DESNZ Con-fusion
The Department for Energy Security and Net Zero (DESNZ) is enthusiastic about wasting taxpayers’ money. It allowed, and arguably caused, consumer energy prices to fly out of control by tying the wholesale price of windfarm electricity to Russian gas with which it should have had no connection. It failed to supervise the National Grid infrastructure so we may have blackouts this winter. So much for “security”. No decision has been made on any nuclear electricity generator since Hinkley Point C nine years ago which is now running three years late (operational 2026 maybe) and 50% over budget (so far). Not being in the business of learning from experience, DESNZ is keen to build its twin at Sizewell.

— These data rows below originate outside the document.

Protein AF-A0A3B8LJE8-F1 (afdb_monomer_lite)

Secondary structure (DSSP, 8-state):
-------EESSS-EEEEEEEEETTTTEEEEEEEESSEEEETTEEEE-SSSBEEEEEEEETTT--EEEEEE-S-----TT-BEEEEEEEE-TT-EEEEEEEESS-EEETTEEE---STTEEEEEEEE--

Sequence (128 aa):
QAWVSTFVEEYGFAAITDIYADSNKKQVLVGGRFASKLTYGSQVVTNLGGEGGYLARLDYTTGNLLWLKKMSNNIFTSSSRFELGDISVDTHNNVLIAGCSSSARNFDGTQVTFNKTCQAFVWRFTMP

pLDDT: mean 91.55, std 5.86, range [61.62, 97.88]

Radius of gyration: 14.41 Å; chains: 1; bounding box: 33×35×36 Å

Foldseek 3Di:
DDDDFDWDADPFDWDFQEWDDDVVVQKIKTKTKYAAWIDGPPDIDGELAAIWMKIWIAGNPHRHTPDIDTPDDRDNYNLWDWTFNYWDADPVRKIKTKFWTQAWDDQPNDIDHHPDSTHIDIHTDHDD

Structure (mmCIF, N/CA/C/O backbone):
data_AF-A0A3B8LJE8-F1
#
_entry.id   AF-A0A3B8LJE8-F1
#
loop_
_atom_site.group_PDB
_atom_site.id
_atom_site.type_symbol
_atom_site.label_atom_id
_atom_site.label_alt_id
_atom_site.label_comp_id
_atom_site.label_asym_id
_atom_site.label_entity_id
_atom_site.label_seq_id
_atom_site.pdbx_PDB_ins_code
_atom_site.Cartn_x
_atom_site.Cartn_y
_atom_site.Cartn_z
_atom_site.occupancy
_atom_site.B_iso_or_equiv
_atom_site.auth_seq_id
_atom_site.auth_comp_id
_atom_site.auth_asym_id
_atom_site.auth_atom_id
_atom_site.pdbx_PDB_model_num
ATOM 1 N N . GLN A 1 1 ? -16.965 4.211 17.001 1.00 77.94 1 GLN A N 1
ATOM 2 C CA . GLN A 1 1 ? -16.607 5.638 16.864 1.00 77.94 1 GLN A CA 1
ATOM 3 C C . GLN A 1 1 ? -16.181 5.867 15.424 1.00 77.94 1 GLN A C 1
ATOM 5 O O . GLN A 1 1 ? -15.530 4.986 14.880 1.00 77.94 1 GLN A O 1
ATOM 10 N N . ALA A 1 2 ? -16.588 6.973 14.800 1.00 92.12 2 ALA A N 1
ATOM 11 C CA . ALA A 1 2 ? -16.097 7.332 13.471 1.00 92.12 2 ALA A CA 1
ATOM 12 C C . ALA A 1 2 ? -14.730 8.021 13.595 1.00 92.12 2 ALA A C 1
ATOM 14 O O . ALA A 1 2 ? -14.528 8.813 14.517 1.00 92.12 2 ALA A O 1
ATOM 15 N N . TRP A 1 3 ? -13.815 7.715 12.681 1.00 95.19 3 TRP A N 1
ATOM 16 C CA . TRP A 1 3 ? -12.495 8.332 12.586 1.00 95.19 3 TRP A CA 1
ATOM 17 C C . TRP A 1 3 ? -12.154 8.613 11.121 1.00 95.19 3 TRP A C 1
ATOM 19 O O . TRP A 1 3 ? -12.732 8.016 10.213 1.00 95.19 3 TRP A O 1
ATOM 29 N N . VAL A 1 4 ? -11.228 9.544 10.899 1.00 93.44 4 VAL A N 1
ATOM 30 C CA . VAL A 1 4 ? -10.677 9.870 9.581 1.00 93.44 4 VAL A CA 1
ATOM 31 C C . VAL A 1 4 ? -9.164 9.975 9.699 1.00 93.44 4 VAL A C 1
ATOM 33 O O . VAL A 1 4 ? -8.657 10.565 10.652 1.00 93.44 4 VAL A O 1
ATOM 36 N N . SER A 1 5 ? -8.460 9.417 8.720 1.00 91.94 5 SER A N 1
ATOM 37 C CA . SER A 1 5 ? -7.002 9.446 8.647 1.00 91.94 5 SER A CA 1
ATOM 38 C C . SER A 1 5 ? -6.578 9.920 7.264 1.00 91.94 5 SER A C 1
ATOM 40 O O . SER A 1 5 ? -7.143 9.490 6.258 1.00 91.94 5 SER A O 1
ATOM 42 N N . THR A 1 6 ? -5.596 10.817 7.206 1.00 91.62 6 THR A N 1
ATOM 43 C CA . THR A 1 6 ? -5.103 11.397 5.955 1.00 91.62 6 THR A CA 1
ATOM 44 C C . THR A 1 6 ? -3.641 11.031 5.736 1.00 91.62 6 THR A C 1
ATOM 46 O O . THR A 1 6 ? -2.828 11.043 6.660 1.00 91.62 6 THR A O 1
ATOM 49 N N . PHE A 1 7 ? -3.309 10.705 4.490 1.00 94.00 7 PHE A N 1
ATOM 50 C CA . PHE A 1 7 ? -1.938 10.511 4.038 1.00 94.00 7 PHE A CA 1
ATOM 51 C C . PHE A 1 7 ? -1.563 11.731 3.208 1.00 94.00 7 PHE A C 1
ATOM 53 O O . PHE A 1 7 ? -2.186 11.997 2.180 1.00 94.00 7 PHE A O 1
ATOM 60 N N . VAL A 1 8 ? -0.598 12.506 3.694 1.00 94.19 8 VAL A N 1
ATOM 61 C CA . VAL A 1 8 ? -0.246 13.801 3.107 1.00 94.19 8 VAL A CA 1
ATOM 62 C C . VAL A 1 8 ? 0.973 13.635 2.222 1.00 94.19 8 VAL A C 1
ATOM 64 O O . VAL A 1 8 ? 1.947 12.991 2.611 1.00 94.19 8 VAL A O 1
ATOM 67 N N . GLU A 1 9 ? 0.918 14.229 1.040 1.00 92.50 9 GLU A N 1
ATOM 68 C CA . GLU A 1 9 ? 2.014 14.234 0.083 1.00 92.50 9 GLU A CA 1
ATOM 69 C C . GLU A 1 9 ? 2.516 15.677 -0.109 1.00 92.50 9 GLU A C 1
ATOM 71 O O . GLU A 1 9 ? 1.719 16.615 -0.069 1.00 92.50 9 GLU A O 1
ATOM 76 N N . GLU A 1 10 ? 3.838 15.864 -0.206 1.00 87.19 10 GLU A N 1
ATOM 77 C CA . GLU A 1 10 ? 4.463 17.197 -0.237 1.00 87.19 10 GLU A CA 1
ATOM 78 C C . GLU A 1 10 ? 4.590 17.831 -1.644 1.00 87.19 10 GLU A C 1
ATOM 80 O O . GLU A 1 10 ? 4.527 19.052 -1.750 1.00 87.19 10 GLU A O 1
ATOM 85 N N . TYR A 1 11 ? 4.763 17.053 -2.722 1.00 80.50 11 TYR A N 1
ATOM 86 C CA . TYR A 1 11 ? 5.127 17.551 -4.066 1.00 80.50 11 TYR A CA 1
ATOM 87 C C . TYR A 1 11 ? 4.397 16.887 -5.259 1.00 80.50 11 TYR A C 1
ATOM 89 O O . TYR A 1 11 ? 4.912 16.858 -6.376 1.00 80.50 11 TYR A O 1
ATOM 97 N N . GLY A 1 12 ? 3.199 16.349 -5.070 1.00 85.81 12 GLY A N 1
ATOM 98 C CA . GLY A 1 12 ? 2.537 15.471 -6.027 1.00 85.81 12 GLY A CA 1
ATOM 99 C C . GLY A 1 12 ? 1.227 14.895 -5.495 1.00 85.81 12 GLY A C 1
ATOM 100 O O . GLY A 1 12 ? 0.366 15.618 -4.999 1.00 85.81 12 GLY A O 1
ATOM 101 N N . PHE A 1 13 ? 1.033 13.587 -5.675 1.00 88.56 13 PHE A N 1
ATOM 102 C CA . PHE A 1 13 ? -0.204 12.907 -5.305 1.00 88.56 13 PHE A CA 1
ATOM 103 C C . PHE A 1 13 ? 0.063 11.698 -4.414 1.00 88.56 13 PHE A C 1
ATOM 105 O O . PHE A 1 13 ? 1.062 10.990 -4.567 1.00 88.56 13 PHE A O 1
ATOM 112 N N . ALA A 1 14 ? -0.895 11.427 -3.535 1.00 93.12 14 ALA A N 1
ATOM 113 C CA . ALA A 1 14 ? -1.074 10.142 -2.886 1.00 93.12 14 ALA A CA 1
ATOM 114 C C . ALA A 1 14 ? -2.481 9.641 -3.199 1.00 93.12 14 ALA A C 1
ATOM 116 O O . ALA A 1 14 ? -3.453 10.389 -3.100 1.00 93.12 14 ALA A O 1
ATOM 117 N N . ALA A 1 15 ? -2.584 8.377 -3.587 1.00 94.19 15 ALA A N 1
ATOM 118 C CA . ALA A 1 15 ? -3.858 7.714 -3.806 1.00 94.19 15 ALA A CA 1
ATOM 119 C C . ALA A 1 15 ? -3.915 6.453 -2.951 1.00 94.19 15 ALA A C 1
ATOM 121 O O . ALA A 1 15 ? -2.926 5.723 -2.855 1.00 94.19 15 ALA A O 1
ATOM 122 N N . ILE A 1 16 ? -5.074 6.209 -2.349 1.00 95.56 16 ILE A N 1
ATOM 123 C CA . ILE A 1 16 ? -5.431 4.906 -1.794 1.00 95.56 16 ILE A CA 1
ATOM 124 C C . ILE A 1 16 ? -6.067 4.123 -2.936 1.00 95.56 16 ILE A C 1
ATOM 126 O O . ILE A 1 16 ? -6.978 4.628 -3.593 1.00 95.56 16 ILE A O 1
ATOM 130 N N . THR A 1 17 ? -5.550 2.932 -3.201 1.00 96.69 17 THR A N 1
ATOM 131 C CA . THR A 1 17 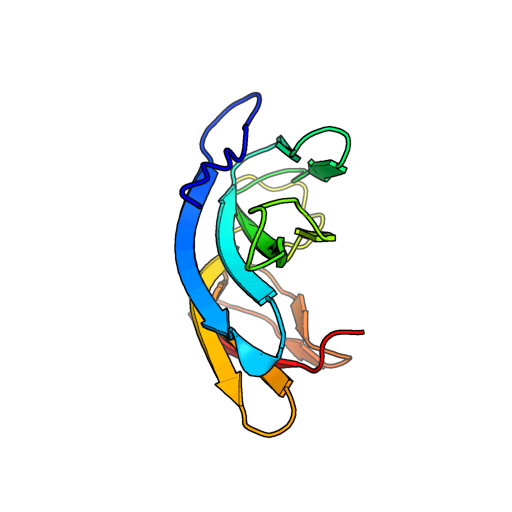? -6.066 2.043 -4.248 1.00 96.69 17 THR A CA 1
ATOM 132 C C . THR A 1 17 ? -6.899 0.923 -3.660 1.00 96.69 17 THR A C 1
ATOM 134 O O . THR A 1 17 ? -7.893 0.549 -4.273 1.00 96.69 17 THR A O 1
ATOM 137 N N . ASP A 1 18 ? -6.538 0.445 -2.468 1.00 97.88 18 ASP A N 1
ATOM 138 C CA . ASP A 1 18 ? -7.295 -0.587 -1.778 1.00 97.88 18 ASP A CA 1
ATOM 139 C C . ASP A 1 18 ? -7.125 -0.538 -0.247 1.00 97.88 18 ASP A C 1
ATOM 141 O O . ASP A 1 18 ? -6.175 0.047 0.295 1.00 97.88 18 ASP A O 1
ATOM 145 N N . ILE A 1 19 ? -8.089 -1.143 0.447 1.00 97.50 19 ILE A N 1
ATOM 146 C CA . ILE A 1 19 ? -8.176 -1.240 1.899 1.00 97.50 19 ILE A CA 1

Britain needs over 20 times The Sizewell capacity that if it is to reach net zero by 2050 and its costs will be about 5 times higher than the small modular reactors (SMRs) now available.
If that catalogue of failure is not bad enough, DESNZ is hastening slowly down the SMR path, whereas it is now about to spend £650M on fusion reactors. That was announced a year after telling us that there was no guarantee fusion would work – not on a commercial scale that is. Con-Fusion will cost taxpayers £650M, two thirds the cost of one of the SMRs we badly need.
“Nuclear fusion was ‘discovered’ in the 1920s and the subsequent years of research focused on developing fusion for nuclear weapons. In 1958, when the United States’s war research on fusion was declassified, it sent Russia, UK, Europe, Japan and the US on a race to develop fusion reactions for energy provision.”
One of the questions is the availability of fuel. On 16th October 2023, DESNZ said “Fuel abundance: the fuels used in fusion reactions are effectively inexhaustible. Deuterium is readily extracted from seawater, and tritium is produced using lithium.” Just over a year earlier, Science magazine claimed “A shortage of tritium fuel may leave fusion energy with an empty tank.”
No one thinks fusion can make any contribution to net zero 2050. When Graham Springer MP asked, at the May 2023 Science and Technology Select Committee, “would it not make sense to put some of the money going towards fusion into more small modular nuclear reactors?” Dame Sue Ion agreed 3 or 4 SMRs should come first (they aren’t) and argued fusion was a relatively small amount for the basic science by comparison. That is what fusion enthusiasts have been saying for 100 years.
The truth of the matter is that they want to keep up with their opposite numbers in other countries which is the exact opposite of DESNZ policy on SMRs. Con-Fusion?